YOUR GOAL:
In the listing below, the lines starting with the line with "ATOM 138 O O" and going on through the line with "ATOM 140 C CA" are to be reproduced exactly, and only those.

RAW DATA:
*** Block opens ***

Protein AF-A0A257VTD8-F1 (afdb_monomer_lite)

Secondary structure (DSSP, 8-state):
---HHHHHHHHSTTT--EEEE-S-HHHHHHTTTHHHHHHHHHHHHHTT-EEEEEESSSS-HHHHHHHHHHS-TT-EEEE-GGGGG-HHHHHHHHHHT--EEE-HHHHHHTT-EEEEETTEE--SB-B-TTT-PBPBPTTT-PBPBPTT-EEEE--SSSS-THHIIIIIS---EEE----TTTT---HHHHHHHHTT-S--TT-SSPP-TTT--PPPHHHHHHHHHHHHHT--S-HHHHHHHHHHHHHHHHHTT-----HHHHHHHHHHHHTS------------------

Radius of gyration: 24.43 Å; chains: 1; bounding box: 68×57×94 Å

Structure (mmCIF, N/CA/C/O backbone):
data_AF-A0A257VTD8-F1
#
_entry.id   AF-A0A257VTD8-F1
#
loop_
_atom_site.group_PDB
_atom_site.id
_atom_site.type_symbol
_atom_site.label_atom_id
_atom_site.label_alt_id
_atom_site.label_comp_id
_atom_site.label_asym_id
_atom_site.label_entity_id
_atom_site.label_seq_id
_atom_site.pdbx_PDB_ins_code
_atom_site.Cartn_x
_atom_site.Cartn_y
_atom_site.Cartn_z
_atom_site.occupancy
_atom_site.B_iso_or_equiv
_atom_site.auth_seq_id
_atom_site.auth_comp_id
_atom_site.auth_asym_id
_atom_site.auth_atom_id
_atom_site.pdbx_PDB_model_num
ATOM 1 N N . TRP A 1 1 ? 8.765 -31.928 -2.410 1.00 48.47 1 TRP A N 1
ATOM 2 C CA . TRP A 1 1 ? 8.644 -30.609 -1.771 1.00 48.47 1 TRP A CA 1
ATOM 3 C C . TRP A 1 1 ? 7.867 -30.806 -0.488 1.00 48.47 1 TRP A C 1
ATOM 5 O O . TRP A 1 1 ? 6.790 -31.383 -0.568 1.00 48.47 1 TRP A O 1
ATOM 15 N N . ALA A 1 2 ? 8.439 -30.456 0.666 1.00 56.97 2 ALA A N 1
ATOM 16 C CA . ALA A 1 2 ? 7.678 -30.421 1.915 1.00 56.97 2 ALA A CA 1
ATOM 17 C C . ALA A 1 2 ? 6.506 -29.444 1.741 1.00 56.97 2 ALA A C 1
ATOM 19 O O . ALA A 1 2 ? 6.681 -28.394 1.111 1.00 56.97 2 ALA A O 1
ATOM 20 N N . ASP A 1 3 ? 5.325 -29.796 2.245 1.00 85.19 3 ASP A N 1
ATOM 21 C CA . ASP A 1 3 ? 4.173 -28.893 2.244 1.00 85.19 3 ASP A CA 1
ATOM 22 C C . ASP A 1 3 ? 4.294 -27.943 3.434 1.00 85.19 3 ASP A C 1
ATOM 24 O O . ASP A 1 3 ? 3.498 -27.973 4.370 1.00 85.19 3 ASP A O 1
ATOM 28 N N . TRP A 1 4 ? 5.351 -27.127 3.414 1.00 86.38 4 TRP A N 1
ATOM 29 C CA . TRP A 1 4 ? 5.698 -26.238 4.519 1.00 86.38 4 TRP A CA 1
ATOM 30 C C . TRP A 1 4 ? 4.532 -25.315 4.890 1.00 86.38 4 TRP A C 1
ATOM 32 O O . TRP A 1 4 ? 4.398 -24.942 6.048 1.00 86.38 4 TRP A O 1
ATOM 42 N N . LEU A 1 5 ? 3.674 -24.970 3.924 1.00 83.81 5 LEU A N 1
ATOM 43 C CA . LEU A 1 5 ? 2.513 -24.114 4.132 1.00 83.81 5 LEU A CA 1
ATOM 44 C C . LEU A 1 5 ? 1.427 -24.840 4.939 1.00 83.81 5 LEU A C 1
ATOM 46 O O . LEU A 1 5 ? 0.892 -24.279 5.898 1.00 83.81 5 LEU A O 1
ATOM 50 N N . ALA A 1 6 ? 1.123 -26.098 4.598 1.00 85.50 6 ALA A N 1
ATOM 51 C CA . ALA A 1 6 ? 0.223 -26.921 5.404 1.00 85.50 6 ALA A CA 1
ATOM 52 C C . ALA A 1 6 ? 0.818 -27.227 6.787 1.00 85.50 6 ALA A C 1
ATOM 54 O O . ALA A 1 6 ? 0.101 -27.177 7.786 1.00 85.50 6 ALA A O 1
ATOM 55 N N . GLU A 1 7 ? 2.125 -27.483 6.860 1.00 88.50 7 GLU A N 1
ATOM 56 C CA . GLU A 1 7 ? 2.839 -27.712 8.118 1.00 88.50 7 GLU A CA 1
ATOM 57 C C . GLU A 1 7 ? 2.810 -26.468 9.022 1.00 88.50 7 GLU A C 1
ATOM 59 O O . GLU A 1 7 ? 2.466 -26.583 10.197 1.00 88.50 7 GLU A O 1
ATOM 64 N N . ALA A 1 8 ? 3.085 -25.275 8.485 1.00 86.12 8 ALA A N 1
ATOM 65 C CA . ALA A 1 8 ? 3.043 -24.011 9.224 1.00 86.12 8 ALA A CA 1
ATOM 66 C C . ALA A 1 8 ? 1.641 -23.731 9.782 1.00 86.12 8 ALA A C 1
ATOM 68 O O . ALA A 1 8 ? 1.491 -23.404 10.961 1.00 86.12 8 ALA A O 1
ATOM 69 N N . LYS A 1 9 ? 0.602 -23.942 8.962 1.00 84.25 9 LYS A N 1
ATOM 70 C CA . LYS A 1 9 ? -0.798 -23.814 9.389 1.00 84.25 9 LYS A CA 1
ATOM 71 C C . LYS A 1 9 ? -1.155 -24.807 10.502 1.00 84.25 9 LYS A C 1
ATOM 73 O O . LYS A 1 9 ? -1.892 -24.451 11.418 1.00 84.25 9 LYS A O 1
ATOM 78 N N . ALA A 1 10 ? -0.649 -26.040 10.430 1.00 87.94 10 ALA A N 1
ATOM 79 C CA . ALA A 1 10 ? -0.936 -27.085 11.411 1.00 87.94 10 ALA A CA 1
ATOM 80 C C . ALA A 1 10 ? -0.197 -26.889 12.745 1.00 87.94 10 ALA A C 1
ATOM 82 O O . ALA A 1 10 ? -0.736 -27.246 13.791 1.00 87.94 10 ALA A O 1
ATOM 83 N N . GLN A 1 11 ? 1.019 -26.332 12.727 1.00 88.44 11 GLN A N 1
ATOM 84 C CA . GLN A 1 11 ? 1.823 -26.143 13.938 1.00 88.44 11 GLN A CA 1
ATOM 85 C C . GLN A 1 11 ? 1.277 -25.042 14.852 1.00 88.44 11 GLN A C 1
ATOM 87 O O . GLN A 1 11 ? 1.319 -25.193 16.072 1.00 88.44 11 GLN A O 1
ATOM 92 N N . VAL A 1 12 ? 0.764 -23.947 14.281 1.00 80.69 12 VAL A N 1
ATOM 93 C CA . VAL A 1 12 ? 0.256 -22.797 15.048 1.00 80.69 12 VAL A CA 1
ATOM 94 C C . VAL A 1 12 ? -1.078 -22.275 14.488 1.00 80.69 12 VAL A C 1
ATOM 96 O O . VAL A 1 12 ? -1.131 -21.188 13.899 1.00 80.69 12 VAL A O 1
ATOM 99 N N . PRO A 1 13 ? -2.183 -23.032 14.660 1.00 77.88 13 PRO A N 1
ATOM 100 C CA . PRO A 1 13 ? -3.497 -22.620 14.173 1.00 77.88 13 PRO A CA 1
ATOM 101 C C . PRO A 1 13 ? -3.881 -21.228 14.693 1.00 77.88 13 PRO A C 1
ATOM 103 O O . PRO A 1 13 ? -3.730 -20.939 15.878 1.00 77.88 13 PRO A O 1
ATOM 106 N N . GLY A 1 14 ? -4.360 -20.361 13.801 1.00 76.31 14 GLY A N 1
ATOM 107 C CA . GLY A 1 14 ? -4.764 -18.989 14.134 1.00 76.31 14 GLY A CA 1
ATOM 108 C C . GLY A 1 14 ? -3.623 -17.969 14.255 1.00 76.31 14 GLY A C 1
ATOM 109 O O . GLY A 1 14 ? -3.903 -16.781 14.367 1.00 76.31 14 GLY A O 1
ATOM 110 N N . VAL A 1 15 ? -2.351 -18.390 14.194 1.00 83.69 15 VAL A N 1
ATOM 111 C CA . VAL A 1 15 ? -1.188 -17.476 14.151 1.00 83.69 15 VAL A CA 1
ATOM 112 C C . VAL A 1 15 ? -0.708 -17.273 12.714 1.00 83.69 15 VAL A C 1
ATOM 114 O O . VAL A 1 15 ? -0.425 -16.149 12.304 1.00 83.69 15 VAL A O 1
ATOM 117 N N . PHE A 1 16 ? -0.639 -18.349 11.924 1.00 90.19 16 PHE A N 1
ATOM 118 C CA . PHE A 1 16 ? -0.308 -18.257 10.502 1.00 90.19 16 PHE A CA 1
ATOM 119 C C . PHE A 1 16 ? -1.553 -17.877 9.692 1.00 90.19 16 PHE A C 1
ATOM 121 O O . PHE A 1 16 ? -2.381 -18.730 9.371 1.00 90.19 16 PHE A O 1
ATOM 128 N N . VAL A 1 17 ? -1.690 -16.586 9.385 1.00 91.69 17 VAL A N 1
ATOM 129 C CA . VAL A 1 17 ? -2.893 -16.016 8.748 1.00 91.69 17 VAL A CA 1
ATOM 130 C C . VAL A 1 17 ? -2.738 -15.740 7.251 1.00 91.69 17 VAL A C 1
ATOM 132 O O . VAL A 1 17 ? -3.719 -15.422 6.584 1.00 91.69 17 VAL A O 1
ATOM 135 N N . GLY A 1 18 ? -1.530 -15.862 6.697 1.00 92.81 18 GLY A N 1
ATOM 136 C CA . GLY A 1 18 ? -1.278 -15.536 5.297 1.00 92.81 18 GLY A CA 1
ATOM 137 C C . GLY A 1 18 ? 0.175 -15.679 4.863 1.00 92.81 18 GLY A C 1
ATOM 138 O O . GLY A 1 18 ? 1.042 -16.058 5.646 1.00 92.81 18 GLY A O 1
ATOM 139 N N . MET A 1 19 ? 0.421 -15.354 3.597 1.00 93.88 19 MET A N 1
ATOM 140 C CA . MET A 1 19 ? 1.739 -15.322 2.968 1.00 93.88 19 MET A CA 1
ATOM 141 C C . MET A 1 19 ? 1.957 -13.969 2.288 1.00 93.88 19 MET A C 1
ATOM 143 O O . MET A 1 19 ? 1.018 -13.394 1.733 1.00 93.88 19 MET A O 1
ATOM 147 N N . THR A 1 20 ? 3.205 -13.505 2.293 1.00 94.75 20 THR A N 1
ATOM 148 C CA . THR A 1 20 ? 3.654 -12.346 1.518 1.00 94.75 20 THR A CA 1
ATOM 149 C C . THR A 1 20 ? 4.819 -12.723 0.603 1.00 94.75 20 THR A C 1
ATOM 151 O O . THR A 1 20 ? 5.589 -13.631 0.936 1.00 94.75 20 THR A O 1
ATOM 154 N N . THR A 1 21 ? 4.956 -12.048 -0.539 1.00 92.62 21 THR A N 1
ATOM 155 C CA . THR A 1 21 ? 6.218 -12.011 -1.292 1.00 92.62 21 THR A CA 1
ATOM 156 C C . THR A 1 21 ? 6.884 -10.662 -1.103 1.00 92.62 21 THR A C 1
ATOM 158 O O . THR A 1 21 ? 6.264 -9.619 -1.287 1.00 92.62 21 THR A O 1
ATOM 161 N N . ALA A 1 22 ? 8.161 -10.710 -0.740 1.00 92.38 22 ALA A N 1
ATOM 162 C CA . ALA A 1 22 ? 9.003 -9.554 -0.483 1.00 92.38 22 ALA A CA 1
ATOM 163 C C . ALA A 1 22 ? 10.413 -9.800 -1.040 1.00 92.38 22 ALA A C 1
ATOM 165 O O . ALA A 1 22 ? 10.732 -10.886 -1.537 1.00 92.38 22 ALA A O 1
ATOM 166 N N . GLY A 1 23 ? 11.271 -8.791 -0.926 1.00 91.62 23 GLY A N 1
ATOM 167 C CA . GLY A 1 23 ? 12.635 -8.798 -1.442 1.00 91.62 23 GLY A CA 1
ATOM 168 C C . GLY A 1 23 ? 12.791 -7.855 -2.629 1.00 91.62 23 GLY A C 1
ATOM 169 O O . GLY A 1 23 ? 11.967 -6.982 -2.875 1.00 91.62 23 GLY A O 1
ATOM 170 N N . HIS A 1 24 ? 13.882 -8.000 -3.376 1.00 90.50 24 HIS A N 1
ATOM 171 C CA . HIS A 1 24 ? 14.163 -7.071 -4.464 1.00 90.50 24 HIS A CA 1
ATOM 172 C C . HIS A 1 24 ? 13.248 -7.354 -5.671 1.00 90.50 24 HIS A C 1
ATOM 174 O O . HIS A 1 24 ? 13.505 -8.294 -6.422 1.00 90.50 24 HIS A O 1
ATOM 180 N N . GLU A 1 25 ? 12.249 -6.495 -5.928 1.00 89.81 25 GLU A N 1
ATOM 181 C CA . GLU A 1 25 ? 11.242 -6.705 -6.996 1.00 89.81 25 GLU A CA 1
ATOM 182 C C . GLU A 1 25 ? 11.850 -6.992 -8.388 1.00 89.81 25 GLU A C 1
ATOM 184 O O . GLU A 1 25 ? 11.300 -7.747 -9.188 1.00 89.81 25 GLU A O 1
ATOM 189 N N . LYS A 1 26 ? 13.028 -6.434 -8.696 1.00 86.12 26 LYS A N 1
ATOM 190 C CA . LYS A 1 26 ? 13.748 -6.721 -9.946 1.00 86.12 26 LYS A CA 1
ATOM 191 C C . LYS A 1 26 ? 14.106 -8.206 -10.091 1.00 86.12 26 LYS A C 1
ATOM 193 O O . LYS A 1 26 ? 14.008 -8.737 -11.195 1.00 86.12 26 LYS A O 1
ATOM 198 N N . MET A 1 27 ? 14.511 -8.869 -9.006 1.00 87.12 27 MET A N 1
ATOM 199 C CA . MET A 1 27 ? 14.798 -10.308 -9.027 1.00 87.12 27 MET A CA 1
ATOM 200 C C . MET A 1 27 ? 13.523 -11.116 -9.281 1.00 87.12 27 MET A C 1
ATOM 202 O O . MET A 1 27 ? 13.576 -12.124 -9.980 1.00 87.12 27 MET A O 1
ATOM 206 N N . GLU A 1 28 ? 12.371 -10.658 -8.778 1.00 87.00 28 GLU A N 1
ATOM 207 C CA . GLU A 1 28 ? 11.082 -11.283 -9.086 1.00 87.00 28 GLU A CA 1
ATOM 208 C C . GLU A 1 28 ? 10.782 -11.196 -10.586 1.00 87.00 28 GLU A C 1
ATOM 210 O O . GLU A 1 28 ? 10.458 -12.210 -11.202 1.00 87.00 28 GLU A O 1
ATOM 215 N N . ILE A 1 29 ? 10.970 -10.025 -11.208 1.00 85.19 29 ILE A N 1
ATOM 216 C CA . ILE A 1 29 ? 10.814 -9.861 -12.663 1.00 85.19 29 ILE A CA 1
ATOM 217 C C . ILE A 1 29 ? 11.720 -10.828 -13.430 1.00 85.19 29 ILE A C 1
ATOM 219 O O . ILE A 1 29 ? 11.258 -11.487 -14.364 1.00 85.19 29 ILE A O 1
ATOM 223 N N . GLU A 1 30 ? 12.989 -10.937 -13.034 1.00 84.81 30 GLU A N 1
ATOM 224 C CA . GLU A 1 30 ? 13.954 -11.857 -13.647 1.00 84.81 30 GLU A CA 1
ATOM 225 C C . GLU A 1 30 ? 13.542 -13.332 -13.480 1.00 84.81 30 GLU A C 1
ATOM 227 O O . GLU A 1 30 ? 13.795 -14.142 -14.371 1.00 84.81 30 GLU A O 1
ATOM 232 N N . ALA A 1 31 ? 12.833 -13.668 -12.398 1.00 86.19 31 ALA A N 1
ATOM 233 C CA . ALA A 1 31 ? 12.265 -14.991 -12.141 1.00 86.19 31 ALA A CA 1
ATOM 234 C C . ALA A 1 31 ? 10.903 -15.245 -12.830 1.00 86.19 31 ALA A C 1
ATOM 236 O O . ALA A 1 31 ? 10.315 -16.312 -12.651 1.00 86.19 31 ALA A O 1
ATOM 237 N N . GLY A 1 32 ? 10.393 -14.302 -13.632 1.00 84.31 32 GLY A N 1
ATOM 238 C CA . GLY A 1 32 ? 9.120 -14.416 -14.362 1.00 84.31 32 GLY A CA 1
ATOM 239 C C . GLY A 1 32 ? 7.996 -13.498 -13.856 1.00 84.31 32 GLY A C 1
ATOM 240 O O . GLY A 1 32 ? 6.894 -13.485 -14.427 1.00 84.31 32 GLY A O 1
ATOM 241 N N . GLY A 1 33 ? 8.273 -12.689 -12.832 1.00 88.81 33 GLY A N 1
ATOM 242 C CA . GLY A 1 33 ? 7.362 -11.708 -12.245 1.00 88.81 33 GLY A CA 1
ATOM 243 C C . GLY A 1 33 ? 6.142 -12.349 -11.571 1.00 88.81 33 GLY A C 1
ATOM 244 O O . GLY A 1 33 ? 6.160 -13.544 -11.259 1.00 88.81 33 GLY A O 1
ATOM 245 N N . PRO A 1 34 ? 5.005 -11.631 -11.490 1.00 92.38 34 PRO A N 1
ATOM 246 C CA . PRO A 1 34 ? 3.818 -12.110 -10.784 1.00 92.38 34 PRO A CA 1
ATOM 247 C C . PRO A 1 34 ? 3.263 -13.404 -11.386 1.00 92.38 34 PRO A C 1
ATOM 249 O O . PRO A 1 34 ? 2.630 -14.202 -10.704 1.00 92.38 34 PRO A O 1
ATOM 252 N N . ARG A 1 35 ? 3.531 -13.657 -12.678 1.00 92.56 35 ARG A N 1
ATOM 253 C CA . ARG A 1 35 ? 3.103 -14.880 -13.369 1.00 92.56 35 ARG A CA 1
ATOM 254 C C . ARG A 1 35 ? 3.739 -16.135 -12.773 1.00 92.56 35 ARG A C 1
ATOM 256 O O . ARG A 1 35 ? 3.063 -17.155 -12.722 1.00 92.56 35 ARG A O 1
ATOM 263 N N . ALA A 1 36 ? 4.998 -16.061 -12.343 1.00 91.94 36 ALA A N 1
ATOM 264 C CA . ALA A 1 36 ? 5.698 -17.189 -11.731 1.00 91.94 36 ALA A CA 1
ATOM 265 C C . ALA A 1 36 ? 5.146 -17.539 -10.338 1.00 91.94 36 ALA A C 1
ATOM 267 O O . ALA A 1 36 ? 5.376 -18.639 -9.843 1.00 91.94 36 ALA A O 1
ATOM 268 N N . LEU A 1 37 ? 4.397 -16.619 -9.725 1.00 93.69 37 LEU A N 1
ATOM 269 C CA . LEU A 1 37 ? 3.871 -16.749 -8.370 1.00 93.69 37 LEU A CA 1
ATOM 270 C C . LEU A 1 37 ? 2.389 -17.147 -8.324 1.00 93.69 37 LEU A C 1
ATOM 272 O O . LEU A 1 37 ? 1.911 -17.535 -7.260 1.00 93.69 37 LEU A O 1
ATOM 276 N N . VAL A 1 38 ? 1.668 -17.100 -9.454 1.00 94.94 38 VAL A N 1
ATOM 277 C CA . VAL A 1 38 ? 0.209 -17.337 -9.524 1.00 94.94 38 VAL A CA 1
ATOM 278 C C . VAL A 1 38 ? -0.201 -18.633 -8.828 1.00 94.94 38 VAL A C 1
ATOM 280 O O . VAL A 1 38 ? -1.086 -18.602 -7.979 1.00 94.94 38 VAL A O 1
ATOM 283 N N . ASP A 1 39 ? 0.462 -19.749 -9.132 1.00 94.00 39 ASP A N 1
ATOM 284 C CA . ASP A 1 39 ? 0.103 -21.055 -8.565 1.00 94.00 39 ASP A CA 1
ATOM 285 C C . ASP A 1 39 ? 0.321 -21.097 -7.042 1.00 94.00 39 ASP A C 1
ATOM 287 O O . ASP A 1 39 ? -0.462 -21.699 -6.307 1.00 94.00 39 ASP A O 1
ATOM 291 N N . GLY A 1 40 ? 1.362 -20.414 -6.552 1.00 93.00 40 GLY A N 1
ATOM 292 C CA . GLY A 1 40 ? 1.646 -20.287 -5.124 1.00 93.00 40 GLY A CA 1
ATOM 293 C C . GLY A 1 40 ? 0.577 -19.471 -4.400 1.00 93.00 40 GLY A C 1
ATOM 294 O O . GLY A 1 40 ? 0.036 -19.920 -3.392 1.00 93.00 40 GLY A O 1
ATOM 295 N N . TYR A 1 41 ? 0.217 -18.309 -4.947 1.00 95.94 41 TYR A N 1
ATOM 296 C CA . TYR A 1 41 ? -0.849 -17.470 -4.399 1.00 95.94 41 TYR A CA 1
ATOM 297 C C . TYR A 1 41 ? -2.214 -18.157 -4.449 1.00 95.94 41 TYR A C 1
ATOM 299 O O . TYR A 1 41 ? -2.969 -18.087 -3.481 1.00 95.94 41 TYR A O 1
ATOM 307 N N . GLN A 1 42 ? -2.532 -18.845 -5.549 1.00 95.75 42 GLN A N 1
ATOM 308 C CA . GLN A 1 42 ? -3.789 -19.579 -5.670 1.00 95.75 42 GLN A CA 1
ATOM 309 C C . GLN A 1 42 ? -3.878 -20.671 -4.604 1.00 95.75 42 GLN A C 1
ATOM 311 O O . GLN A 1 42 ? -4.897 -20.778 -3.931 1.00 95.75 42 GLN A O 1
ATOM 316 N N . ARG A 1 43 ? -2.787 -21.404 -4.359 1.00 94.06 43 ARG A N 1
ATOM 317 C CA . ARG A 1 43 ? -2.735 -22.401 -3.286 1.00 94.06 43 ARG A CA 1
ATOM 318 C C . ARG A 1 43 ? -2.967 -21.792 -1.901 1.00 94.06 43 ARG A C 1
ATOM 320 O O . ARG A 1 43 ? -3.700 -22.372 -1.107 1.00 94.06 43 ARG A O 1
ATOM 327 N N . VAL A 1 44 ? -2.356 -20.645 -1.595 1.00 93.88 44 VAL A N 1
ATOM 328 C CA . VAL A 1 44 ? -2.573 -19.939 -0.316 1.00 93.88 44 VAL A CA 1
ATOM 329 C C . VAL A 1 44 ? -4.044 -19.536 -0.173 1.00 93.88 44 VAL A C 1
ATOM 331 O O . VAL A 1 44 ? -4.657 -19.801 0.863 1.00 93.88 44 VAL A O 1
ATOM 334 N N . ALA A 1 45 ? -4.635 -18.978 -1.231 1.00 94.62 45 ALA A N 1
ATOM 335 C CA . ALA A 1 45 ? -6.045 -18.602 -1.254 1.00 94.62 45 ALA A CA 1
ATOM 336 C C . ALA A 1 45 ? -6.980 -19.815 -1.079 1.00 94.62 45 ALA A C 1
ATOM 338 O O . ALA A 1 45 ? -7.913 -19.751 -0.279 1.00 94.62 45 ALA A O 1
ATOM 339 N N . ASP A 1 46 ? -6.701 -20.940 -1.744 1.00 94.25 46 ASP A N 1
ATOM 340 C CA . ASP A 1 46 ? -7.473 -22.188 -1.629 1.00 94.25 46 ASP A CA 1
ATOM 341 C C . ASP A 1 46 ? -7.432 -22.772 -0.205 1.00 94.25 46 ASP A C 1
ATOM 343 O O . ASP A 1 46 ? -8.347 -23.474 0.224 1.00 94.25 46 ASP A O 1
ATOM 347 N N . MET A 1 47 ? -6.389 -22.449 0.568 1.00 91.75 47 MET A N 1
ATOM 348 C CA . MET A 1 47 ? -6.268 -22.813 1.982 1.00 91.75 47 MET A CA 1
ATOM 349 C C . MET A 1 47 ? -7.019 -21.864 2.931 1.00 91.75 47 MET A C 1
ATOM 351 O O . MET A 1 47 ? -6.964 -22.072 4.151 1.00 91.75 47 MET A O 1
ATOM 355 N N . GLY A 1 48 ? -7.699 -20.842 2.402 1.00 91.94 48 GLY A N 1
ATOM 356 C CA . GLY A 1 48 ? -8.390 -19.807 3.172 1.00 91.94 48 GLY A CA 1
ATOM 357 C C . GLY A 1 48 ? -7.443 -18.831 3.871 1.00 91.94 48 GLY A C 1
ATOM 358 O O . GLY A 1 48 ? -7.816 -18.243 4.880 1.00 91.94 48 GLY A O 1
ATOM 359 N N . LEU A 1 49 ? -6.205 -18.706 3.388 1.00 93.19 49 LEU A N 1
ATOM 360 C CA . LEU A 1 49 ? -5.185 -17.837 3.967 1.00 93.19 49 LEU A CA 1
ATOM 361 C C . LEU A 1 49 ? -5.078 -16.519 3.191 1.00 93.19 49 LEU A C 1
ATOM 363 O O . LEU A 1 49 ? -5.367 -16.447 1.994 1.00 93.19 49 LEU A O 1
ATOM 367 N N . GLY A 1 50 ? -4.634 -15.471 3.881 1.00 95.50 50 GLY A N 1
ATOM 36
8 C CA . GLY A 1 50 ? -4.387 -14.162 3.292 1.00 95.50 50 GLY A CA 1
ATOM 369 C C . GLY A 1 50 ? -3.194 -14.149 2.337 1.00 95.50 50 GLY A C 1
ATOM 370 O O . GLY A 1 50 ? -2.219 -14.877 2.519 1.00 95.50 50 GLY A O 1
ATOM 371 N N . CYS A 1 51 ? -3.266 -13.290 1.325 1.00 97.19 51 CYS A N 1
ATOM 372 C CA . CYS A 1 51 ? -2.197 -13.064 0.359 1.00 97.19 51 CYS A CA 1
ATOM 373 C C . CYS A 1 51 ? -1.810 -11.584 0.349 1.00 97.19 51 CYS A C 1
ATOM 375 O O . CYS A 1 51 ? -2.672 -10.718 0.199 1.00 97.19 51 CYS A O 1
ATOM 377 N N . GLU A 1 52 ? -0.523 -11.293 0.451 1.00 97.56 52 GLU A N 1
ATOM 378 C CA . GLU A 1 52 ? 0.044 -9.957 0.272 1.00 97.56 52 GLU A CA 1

*** Block closes ***

WRITTEN ANSWER:
ATOM 138 O O . GLY A 1 18 ? 1.042 -16.058 5.646 1.00 92.81 18 GLY A O 1
ATOM 139 N N . MET A 1 19 ? 0.421 -15.354 3.597 1.00 93.88 19 MET A N 1
ATOM 140 C CA . MET A 1 19 ? 1.739 -15.322 2.968 1.00 93.88 19 MET A CA 1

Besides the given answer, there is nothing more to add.